The required output is every line from the beginning of the entries below through the line that includes "ATOM 9 N N .", copied exactly.
··· Supplied data ···
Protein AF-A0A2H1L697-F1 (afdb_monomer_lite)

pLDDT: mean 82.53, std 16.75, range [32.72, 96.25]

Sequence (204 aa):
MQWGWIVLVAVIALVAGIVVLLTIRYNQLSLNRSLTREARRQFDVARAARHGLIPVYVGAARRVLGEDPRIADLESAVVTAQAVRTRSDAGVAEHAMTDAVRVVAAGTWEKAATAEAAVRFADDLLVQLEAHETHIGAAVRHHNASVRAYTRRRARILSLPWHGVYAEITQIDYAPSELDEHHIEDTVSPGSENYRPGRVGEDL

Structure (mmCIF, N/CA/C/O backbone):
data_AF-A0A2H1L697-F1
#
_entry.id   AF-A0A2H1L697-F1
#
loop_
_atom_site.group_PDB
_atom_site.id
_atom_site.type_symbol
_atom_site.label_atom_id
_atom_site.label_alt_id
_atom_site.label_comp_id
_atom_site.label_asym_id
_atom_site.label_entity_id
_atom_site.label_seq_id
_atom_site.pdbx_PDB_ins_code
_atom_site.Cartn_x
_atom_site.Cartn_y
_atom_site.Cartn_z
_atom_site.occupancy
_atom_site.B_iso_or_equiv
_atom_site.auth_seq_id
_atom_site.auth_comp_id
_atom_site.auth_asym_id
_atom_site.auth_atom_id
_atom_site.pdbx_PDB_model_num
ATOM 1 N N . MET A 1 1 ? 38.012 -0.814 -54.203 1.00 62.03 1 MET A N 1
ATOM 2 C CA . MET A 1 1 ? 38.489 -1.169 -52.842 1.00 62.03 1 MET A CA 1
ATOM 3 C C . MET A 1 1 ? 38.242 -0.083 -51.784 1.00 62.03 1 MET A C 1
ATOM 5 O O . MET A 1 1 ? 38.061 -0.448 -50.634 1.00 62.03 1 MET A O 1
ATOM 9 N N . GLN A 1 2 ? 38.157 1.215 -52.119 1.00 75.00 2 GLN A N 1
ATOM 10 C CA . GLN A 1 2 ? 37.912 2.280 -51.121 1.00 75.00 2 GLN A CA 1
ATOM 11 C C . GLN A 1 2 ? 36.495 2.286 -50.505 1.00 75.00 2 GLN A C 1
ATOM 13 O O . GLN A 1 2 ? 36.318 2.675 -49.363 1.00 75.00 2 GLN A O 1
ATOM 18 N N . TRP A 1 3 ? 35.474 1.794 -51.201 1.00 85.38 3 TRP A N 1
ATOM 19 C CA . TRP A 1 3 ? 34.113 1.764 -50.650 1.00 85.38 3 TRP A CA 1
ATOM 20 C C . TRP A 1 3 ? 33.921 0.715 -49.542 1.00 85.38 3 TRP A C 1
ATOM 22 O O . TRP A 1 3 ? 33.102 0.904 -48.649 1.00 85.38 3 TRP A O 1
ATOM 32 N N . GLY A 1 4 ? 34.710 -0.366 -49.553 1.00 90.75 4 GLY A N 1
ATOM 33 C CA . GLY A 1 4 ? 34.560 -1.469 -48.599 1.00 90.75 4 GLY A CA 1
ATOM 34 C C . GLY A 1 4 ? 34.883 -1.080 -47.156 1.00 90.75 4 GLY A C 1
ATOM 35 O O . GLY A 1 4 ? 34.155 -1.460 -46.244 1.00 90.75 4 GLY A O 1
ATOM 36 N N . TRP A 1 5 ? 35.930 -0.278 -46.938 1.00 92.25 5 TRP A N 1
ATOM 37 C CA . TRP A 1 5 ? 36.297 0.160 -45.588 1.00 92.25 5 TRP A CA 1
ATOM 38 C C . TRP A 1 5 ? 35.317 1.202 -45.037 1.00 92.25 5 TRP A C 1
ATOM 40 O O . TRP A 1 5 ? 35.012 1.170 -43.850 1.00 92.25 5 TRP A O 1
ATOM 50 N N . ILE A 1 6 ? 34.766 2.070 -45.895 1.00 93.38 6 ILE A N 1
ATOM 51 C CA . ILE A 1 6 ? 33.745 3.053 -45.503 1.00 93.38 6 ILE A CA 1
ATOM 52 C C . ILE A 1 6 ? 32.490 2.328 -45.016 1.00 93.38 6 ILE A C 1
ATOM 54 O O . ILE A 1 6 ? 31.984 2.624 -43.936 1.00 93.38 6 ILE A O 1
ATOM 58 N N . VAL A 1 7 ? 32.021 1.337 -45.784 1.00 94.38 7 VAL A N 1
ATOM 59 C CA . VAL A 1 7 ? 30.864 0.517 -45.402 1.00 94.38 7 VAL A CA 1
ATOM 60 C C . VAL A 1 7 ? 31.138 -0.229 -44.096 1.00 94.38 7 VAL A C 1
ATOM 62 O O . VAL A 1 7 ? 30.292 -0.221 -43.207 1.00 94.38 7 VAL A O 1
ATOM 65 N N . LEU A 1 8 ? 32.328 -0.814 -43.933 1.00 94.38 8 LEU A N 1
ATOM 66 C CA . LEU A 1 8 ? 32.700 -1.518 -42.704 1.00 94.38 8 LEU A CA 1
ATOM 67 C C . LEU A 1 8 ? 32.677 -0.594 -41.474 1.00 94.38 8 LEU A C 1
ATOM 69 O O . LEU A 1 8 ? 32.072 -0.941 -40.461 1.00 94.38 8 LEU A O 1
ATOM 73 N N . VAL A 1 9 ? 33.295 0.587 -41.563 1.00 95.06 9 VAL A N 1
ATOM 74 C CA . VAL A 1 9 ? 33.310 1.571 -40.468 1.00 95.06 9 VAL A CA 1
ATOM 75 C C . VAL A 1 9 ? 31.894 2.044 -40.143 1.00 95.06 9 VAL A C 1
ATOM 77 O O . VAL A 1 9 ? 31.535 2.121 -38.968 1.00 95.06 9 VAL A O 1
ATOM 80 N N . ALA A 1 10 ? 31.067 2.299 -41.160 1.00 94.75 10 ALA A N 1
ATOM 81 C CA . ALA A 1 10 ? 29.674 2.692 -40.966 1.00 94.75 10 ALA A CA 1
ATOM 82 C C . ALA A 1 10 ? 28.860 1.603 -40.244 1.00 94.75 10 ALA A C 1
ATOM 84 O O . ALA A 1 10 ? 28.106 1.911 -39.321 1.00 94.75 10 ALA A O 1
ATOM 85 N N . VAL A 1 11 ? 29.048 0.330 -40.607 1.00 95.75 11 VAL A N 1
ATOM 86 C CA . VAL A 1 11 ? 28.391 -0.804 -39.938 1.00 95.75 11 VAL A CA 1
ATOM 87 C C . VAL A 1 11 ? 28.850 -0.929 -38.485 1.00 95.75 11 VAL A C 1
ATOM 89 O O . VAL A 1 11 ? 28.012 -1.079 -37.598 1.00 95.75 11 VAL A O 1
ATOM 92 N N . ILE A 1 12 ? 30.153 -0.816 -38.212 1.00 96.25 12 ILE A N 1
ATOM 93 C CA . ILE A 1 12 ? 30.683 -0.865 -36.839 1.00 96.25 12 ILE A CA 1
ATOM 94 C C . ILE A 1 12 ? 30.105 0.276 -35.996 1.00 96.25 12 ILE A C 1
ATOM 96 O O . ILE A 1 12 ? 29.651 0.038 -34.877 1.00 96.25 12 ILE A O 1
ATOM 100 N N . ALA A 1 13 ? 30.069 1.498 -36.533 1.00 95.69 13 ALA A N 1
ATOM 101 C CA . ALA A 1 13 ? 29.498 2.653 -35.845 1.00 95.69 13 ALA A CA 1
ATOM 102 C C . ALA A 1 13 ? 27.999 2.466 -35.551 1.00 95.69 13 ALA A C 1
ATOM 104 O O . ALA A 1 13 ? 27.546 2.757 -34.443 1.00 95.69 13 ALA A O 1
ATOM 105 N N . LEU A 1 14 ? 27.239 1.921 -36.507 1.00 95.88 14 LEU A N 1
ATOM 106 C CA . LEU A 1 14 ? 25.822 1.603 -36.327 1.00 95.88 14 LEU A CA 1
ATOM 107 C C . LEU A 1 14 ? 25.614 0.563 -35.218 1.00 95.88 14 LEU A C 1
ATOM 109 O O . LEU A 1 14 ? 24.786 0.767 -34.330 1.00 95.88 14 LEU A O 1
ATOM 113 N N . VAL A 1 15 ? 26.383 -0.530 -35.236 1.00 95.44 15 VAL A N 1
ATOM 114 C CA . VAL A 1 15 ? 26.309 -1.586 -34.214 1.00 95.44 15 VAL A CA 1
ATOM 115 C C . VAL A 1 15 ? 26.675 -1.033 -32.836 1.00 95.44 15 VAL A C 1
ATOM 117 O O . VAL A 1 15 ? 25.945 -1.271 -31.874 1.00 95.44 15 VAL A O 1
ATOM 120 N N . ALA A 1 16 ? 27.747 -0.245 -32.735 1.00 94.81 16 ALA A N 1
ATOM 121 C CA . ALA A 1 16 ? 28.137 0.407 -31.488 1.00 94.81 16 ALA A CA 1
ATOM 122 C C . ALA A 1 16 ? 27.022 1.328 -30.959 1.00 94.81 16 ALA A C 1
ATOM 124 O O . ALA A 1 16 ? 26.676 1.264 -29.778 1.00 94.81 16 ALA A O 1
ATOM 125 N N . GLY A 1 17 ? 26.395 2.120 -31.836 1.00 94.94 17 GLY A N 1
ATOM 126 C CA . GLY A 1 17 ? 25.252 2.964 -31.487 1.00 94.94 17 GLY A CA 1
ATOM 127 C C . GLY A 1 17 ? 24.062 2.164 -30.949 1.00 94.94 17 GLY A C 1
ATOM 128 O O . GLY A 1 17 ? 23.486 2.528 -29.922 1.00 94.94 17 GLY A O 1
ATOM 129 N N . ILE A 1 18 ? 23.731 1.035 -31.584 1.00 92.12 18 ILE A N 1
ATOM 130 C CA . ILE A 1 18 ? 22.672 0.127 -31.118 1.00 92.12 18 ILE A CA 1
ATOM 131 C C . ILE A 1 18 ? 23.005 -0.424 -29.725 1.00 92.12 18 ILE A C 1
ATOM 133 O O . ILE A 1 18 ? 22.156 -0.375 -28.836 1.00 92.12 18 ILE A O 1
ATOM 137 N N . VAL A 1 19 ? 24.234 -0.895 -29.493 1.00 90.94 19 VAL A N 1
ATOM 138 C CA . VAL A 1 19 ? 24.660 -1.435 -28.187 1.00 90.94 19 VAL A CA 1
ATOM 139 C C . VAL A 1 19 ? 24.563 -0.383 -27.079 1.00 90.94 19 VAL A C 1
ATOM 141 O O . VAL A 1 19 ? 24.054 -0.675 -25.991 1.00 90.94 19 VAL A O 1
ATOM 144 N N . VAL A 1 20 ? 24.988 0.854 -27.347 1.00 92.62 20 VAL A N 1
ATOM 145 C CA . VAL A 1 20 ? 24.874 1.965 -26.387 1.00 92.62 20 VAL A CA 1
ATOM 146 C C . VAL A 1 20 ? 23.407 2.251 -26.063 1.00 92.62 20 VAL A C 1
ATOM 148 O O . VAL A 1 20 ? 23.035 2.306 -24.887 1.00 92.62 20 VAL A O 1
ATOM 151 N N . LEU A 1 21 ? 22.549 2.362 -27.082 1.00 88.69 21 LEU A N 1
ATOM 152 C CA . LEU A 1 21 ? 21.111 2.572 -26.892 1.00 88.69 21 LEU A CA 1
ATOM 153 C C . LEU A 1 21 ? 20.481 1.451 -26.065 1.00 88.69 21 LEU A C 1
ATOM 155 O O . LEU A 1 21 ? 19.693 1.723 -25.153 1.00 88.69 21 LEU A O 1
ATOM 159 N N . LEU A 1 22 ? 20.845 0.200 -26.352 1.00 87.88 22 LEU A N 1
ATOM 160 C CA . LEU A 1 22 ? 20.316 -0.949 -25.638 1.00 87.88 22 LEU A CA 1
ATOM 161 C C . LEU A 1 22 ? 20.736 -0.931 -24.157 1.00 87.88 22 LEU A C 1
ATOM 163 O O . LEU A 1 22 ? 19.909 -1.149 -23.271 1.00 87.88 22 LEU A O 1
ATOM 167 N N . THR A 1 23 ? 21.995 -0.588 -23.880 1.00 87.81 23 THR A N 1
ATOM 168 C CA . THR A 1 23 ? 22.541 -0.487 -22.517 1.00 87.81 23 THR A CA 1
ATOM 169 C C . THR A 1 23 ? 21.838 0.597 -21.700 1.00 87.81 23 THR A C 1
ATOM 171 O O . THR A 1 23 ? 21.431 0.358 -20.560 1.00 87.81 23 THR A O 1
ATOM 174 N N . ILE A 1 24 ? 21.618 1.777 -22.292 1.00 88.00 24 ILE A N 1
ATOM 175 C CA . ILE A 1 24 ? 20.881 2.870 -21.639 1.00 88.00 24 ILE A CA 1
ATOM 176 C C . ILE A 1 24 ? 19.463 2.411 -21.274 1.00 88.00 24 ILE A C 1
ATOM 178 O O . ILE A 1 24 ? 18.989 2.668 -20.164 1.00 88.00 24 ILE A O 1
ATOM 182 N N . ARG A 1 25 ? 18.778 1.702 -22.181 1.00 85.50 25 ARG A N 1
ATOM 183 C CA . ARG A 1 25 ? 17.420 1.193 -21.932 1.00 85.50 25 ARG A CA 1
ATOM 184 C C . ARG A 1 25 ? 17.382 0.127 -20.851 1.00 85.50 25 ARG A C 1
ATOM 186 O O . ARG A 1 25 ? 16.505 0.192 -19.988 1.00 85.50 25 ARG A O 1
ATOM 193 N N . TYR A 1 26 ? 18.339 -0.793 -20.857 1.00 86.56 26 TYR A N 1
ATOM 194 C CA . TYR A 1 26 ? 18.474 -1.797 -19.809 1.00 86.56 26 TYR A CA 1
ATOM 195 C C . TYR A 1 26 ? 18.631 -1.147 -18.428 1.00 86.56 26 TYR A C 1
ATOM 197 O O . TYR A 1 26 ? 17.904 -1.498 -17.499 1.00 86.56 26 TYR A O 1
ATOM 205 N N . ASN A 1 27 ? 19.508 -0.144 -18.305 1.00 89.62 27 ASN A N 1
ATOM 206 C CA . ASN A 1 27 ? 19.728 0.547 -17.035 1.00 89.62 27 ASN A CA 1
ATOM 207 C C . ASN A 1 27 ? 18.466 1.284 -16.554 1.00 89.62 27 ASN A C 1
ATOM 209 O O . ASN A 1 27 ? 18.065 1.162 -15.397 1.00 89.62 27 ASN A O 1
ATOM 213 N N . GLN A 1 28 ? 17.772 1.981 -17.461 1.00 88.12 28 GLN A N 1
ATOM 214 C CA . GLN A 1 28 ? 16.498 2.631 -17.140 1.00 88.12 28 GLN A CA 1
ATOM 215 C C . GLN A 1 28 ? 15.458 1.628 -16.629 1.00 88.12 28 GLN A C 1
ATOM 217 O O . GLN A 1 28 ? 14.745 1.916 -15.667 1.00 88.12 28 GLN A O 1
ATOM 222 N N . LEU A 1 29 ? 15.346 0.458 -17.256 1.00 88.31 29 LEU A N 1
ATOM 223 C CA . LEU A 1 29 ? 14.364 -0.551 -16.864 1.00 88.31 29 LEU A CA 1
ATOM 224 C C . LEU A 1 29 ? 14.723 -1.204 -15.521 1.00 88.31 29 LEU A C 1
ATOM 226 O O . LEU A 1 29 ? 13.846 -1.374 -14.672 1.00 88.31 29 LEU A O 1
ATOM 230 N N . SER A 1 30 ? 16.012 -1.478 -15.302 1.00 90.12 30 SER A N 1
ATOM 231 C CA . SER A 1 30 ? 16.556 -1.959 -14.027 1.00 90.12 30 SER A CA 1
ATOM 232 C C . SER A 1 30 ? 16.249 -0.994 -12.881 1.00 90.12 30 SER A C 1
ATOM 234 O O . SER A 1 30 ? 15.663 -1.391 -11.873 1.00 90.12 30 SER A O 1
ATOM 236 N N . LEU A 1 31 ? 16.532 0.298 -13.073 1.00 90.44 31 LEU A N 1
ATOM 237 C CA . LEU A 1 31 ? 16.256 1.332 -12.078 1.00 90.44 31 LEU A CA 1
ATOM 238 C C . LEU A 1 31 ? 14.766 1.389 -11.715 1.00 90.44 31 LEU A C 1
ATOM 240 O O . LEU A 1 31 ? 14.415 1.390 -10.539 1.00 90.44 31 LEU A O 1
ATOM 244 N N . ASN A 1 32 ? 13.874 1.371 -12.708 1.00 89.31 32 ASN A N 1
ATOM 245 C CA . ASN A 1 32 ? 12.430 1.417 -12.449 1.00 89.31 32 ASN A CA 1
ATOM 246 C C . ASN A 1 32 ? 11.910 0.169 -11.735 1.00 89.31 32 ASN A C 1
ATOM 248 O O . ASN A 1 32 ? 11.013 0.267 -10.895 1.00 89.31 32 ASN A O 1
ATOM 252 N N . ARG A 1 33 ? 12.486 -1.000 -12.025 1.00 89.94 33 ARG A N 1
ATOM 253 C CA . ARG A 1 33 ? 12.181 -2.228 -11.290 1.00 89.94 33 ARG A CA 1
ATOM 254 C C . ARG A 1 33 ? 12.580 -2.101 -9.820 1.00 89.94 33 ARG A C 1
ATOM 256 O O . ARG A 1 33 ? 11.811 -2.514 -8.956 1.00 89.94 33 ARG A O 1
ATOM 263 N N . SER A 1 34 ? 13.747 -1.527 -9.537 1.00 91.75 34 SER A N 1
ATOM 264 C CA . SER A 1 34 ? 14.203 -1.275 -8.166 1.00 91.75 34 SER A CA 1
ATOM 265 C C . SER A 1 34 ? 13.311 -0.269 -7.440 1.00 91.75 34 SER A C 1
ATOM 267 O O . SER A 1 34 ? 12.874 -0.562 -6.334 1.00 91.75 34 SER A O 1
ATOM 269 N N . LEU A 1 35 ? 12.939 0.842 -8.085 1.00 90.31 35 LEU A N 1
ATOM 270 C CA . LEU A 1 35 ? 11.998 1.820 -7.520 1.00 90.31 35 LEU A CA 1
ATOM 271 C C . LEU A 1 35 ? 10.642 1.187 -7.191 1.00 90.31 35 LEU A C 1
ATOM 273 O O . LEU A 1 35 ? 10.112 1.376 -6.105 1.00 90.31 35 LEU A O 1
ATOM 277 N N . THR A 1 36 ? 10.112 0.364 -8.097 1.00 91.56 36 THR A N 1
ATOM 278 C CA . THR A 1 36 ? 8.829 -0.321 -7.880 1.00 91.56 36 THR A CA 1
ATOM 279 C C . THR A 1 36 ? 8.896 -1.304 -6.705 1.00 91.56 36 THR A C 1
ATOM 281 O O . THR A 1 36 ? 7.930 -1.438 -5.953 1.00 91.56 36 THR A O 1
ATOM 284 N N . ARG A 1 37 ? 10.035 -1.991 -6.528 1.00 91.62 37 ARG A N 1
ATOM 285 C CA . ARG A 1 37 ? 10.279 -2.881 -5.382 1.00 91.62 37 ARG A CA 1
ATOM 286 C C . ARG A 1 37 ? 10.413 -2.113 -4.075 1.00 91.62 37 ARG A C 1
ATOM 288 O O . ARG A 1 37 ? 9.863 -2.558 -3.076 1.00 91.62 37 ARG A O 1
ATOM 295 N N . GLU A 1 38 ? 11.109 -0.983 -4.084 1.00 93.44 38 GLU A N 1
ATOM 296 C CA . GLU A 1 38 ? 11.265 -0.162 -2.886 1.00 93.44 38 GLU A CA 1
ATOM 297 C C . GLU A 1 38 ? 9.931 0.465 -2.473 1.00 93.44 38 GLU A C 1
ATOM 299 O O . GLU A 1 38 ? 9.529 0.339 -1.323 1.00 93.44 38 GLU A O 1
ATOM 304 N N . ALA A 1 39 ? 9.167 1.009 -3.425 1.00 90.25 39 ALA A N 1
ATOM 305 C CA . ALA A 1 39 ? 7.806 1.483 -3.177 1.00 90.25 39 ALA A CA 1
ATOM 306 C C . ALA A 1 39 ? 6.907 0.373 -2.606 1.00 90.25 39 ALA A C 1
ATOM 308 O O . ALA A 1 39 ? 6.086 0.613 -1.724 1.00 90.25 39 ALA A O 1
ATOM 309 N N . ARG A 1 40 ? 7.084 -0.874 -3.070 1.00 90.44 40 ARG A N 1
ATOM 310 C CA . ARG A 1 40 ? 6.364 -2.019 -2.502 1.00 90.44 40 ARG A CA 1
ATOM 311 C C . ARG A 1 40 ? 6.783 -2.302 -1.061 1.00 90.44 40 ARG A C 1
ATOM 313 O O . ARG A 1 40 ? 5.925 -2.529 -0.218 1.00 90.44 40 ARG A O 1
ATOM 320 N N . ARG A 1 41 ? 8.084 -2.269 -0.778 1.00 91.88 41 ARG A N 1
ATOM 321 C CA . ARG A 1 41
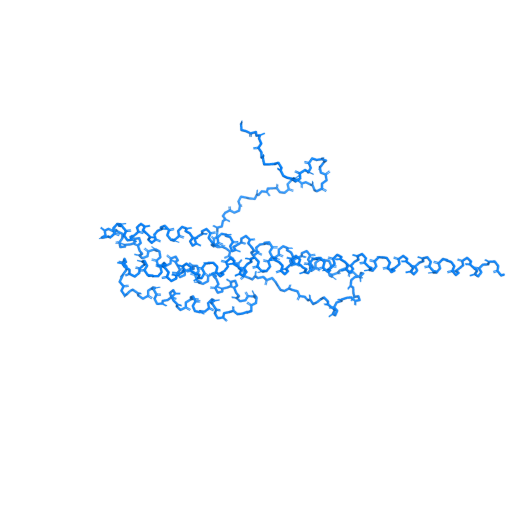 ? 8.614 -2.463 0.572 1.00 91.88 41 ARG A CA 1
ATOM 322 C C . ARG A 1 41 ? 8.083 -1.405 1.539 1.00 91.88 41 ARG A C 1
ATOM 324 O O . ARG A 1 41 ? 7.754 -1.748 2.666 1.00 91.88 41 ARG A O 1
ATOM 331 N N . GLN A 1 42 ? 7.958 -0.154 1.097 1.00 92.38 42 GLN A N 1
ATOM 332 C CA . GLN A 1 42 ? 7.352 0.917 1.895 1.00 92.38 42 GLN A CA 1
ATOM 333 C C . GLN A 1 42 ? 5.898 0.596 2.262 1.00 92.38 42 GLN A C 1
ATOM 335 O O . GLN A 1 42 ? 5.535 0.709 3.429 1.00 92.38 42 GLN A O 1
ATOM 340 N N . PHE A 1 43 ? 5.095 0.112 1.306 1.00 91.44 43 PHE A N 1
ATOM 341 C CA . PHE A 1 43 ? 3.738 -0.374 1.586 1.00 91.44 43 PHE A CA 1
···
Response to the exercise —
Protein AF-A0A2H1L697-F1 (afdb_monomer_lite)

pLDDT: mean 82.53, std 16.75, range [32.72, 96.25]

Sequence (204 aa):
MQWGWIVLVAVIALVAGIVVLLTIRYNQLSLNRSLTREARRQFDVARAARHGLIPVYVGAARRVLGEDPRIADLESAVVTAQAVRTRSDAGVAEHAMTDAVRVVAAGTWEKAATAEAAVRFADDLLVQLEAHETHIGAAVRHHNASVRAYTRRRARILSLPWHGVYAEITQIDYAPSELDEHHIEDTVSPGSENYRPGRVGEDL

Structure (mmCIF, N/CA/C/O backbone):
data_AF-A0A2H1L697-F1
#
_entry.id   AF-A0A2H1L697-F1
#
loop_
_atom_site.group_PDB
_atom_site.id
_atom_site.type_symbol
_atom_site.label_atom_id
_atom_site.label_alt_id
_atom_site.label_comp_id
_atom_site.label_asym_id
_atom_site.label_entity_id
_atom_site.label_seq_id
_atom_site.pdbx_PDB_ins_code
_atom_site.Cartn_x
_atom_site.Cartn_y
_atom_site.Cartn_z
_atom_site.occupancy
_atom_site.B_iso_or_equiv
_atom_site.auth_seq_id
_atom_site.auth_comp_id
_atom_site.auth_asym_id
_atom_site.auth_atom_id
_atom_site.pdbx_PDB_model_num
ATOM 1 N N . MET A 1 1 ? 38.012 -0.814 -54.203 1.00 62.03 1 MET A N 1
ATOM 2 C CA . MET A 1 1 ? 38.489 -1.169 -52.842 1.00 62.03 1 MET A CA 1
ATOM 3 C C . MET A 1 1 ? 38.242 -0.083 -51.784 1.00 62.03 1 MET A C 1
ATOM 5 O O . MET A 1 1 ? 38.061 -0.448 -50.634 1.00 62.03 1 MET A O 1
ATOM 9 N N . GLN A 1 2 ? 38.157 1.215 -52.119 1.00 75.00 2 GLN A N 1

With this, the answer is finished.